Lines below starting with the line with "ATOM 105 N N" and going on through the line with "ATOM 109 O O" must be output exactly; the rest of the records must be left out.
(LISTED ENTRIES begins)
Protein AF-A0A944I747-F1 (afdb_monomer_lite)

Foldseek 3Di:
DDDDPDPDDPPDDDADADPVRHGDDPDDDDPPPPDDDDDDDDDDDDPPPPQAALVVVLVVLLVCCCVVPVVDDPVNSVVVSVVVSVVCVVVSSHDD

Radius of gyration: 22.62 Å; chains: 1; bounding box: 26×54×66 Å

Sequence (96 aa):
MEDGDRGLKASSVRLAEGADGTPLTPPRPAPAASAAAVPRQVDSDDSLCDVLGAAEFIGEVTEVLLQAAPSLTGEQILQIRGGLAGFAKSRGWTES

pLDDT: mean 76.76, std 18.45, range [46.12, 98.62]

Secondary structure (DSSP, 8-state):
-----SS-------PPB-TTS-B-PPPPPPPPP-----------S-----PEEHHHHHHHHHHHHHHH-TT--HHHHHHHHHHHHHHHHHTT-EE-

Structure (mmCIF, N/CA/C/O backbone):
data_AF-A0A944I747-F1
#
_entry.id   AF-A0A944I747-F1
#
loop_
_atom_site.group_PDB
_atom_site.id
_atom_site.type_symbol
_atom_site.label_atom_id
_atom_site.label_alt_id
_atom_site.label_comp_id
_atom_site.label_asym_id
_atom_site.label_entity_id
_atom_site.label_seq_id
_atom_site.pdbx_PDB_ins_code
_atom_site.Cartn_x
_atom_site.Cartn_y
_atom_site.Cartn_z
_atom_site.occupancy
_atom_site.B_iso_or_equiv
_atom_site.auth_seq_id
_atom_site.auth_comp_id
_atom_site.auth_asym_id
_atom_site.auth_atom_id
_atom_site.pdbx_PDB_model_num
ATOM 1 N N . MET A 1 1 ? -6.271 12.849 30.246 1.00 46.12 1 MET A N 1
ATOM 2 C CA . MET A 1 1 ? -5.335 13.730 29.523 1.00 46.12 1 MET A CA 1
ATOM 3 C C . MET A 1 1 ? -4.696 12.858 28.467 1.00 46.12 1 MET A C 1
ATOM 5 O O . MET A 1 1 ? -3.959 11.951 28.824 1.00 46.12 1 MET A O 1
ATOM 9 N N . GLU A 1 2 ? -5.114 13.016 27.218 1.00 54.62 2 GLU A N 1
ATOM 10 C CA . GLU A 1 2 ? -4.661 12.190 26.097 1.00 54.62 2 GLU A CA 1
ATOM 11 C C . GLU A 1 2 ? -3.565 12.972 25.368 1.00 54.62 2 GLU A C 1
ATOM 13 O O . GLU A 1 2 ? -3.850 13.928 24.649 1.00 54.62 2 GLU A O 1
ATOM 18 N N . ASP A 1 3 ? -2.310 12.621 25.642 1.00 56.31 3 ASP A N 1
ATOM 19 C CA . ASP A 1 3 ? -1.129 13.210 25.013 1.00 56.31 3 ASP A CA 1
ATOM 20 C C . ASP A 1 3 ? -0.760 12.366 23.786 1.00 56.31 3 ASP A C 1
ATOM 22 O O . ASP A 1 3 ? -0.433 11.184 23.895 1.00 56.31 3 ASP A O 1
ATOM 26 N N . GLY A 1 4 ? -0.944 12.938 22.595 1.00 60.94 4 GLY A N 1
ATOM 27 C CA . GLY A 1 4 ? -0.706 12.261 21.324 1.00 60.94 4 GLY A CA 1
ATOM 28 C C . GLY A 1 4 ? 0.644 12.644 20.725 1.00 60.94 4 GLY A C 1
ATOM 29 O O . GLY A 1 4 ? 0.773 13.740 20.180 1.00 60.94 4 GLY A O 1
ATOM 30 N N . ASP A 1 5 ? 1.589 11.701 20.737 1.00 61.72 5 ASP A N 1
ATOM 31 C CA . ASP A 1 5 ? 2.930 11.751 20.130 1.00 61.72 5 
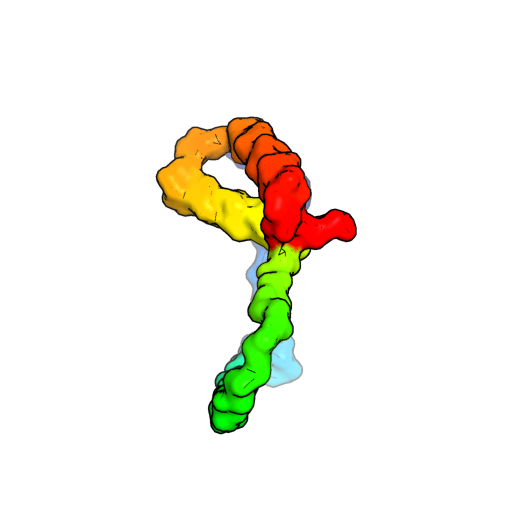ASP A CA 1
ATOM 32 C C . ASP A 1 5 ? 2.867 11.809 18.583 1.00 61.72 5 ASP A C 1
ATOM 34 O O . ASP A 1 5 ? 3.134 10.854 17.860 1.00 61.72 5 ASP A O 1
ATOM 38 N N . ARG A 1 6 ? 2.381 12.925 18.028 1.00 62.28 6 ARG A N 1
ATOM 39 C CA . ARG A 1 6 ? 2.405 13.212 16.580 1.00 62.28 6 ARG A CA 1
ATOM 40 C C . ARG A 1 6 ? 2.728 14.685 16.338 1.00 62.28 6 ARG A C 1
ATOM 42 O O . ARG A 1 6 ? 1.893 15.397 15.784 1.00 62.28 6 ARG A O 1
ATOM 49 N N . GLY A 1 7 ? 3.912 15.127 16.762 1.00 70.06 7 GLY A N 1
ATOM 50 C CA . GLY A 1 7 ? 4.487 16.429 16.396 1.00 70.06 7 GLY A CA 1
ATOM 51 C C . GLY A 1 7 ? 3.598 17.654 16.671 1.00 70.06 7 GLY A C 1
ATOM 52 O O . GLY A 1 7 ? 2.580 17.577 17.357 1.00 70.06 7 GLY A O 1
ATOM 53 N N . LEU A 1 8 ? 3.995 18.820 16.147 1.00 65.00 8 LEU A N 1
ATOM 54 C CA . LEU A 1 8 ? 3.253 20.069 16.349 1.00 65.00 8 LEU A CA 1
ATOM 55 C C . LEU A 1 8 ? 1.819 19.955 15.802 1.00 65.00 8 LEU A C 1
ATOM 57 O O . LEU A 1 8 ? 1.604 19.831 14.597 1.00 65.00 8 LEU A O 1
ATOM 61 N N . LYS A 1 9 ? 0.824 20.043 16.690 1.00 70.31 9 LYS A N 1
ATOM 62 C CA . LYS A 1 9 ? -0.589 20.158 16.313 1.00 70.31 9 LYS A CA 1
ATOM 63 C C . LYS A 1 9 ? -0.892 21.613 15.948 1.00 70.31 9 LYS A C 1
ATOM 65 O O . LYS A 1 9 ? -0.780 22.503 16.788 1.00 70.31 9 LYS A O 1
ATOM 70 N N . ALA A 1 10 ? -1.291 21.863 14.703 1.00 68.12 10 ALA A N 1
ATOM 71 C CA . ALA A 1 10 ? -1.767 23.171 14.258 1.00 68.12 10 ALA A CA 1
ATOM 72 C C . ALA A 1 10 ? -3.183 23.442 14.808 1.00 68.12 10 ALA A C 1
ATOM 74 O O . ALA A 1 10 ? -4.175 23.317 14.098 1.00 68.12 10 ALA A O 1
ATOM 75 N N . SER A 1 11 ? -3.291 23.785 16.094 1.00 65.88 11 SER A N 1
ATOM 76 C CA . SER A 1 11 ? -4.580 23.934 16.796 1.00 65.88 11 SER A CA 1
ATOM 77 C C . SER A 1 11 ? -5.213 25.327 16.679 1.00 65.88 11 SER A C 1
ATOM 79 O O . SER A 1 11 ? -6.016 25.724 17.520 1.00 65.88 11 SER A O 1
ATOM 81 N N . SER A 1 12 ? -4.873 26.108 15.653 1.00 59.72 12 SER A N 1
ATOM 82 C CA . SER A 1 12 ? -5.530 27.395 15.385 1.00 59.72 12 SER A CA 1
ATOM 83 C C . SER A 1 12 ? -5.403 27.777 13.916 1.00 59.72 12 SER A C 1
ATOM 85 O O . SER A 1 12 ? -4.474 28.472 13.516 1.00 59.72 12 SER A O 1
ATOM 87 N N . VAL A 1 13 ? -6.359 27.315 13.110 1.00 67.69 13 VAL A N 1
ATOM 88 C CA . VAL A 1 13 ? -6.532 27.747 11.719 1.00 67.69 13 VAL A CA 1
ATOM 89 C C . VAL A 1 13 ? -7.583 28.856 11.689 1.00 67.69 13 VAL A C 1
ATOM 91 O O . VAL A 1 13 ? -8.683 28.695 12.214 1.00 67.69 13 VAL A O 1
ATOM 94 N N . ARG A 1 14 ? -7.242 29.993 11.080 1.00 72.00 14 ARG A N 1
ATOM 95 C CA . ARG A 1 14 ? -8.162 31.095 10.760 1.00 72.00 14 ARG A CA 1
ATOM 96 C C . ARG A 1 14 ? -8.104 31.300 9.250 1.00 72.00 14 ARG A C 1
ATOM 98 O O . ARG A 1 14 ? -7.018 31.237 8.678 1.00 72.00 14 ARG A O 1
ATOM 105 N N . LEU A 1 15 ? -9.254 31.492 8.607 1.00 72.31 15 LEU A N 1
ATOM 106 C CA . LEU A 1 15 ? -9.286 31.784 7.175 1.00 72.31 15 LEU A CA 1
ATOM 107 C C . LEU A 1 15 ? -8.683 33.170 6.923 1.00 72.31 15 LEU A C 1
ATOM 109 O O . LEU A 1 15 ? -8.891 34.086 7.715 1.00 72.31 15 LEU A O 1
ATOM 113 N N . ALA A 1 16 ? -7.939 33.313 5.828 1.00 72.94 16 ALA A N 1
ATOM 114 C CA . ALA A 1 16 ? -7.411 34.604 5.416 1.00 72.94 16 ALA A CA 1
ATOM 115 C C . ALA A 1 16 ? -8.550 35.501 4.903 1.00 72.94 16 ALA A C 1
ATOM 117 O O . ALA A 1 16 ? -9.358 35.083 4.069 1.00 72.94 16 ALA A O 1
ATOM 118 N N . GLU A 1 17 ? -8.601 36.732 5.401 1.00 77.19 17 GLU A N 1
ATOM 119 C CA . GLU A 1 17 ? -9.522 37.775 4.949 1.00 77.19 17 GLU A CA 1
ATOM 120 C C . GLU A 1 17 ? -8.822 38.671 3.919 1.00 77.19 17 GLU A C 1
ATOM 122 O O . GLU A 1 17 ? -7.625 38.950 4.022 1.00 77.19 17 GLU A O 1
ATOM 127 N N . GLY A 1 18 ? -9.560 39.086 2.890 1.00 71.75 18 GLY A N 1
ATOM 128 C CA . GLY A 1 18 ? -9.077 40.041 1.897 1.00 71.75 18 GLY A CA 1
ATOM 129 C C . GLY A 1 18 ? -8.999 41.461 2.457 1.00 71.75 18 GLY A C 1
ATOM 130 O O . GLY A 1 18 ? -9.466 41.734 3.559 1.00 71.75 18 GLY A O 1
ATOM 131 N N . ALA A 1 19 ? -8.460 42.398 1.672 1.00 68.19 19 ALA A N 1
ATOM 132 C CA . ALA A 1 19 ? -8.302 43.805 2.070 1.00 68.19 19 ALA A CA 1
ATOM 133 C C . ALA A 1 19 ? -9.620 44.510 2.469 1.00 68.19 19 ALA A C 1
ATOM 135 O O . ALA A 1 19 ? -9.583 45.538 3.135 1.00 68.19 19 ALA A O 1
ATOM 136 N N . ASP A 1 20 ? -10.762 43.938 2.084 1.00 71.00 20 ASP A N 1
ATOM 137 C CA . ASP A 1 20 ? -12.117 44.414 2.385 1.00 71.00 20 ASP A CA 1
ATOM 138 C C . ASP A 1 20 ? -12.758 43.703 3.604 1.00 71.00 20 ASP A C 1
ATOM 140 O O . ASP A 1 20 ? -13.947 43.842 3.858 1.00 71.00 20 ASP A O 1
ATOM 144 N N . GLY A 1 21 ? -12.003 42.884 4.353 1.00 66.88 21 GLY A N 1
ATOM 145 C CA . GLY A 1 21 ? -12.521 42.139 5.517 1.00 66.88 21 GLY A CA 1
ATOM 146 C C . GLY A 1 21 ? -13.472 40.987 5.164 1.00 66.88 21 GLY A C 1
ATOM 147 O O . GLY A 1 21 ? -14.181 40.465 6.016 1.00 66.88 21 GLY A O 1
ATOM 148 N N . THR A 1 22 ? -13.519 40.586 3.892 1.00 69.19 22 THR A N 1
ATOM 149 C CA . THR A 1 22 ? -14.323 39.447 3.429 1.00 69.19 22 THR A CA 1
ATOM 150 C C . THR A 1 22 ? -13.437 38.197 3.329 1.00 69.19 22 THR A C 1
ATOM 152 O O . THR A 1 22 ? -12.319 38.298 2.807 1.00 69.19 22 THR A O 1
ATOM 155 N N . PRO A 1 23 ? -13.889 37.011 3.792 1.00 70.50 23 PRO A N 1
ATOM 156 C CA . PRO A 1 23 ? -13.112 35.777 3.694 1.00 70.50 23 PRO A CA 1
ATOM 157 C C . PRO A 1 23 ? -12.762 35.457 2.237 1.00 70.50 23 PRO A C 1
ATOM 159 O O . PRO A 1 23 ? -13.629 35.441 1.358 1.00 70.50 23 PRO A O 1
ATOM 162 N N . LEU A 1 24 ? -11.480 35.187 1.982 1.00 72.25 24 LEU A N 1
ATOM 163 C CA . LEU A 1 24 ? -11.000 34.838 0.650 1.00 72.25 24 LEU A CA 1
ATOM 164 C C . LEU A 1 24 ? -11.597 33.491 0.237 1.00 72.25 24 LEU A C 1
ATOM 166 O O . LEU A 1 24 ? -11.291 32.448 0.814 1.00 72.25 24 LEU A O 1
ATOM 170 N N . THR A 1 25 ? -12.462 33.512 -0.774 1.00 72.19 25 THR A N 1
(LISTED ENTRIES ends)
WRITTEN SOLUTION:
ATOM 105 N N . LEU A 1 15 ? -9.254 31.492 8.607 1.00 72.31 15 LEU A N 1
ATOM 106 C CA . LEU A 1 15 ? -9.286 31.784 7.175 1.00 72.31 15 LEU A CA 1
ATOM 107 C C . LEU A 1 15 ? -8.683 33.170 6.923 1.00 72.31 15 LEU A C 1
ATOM 109 O O . LEU A 1 15 ? -8.891 34.086 7.715 1.00 72.31 15 LEU A O 1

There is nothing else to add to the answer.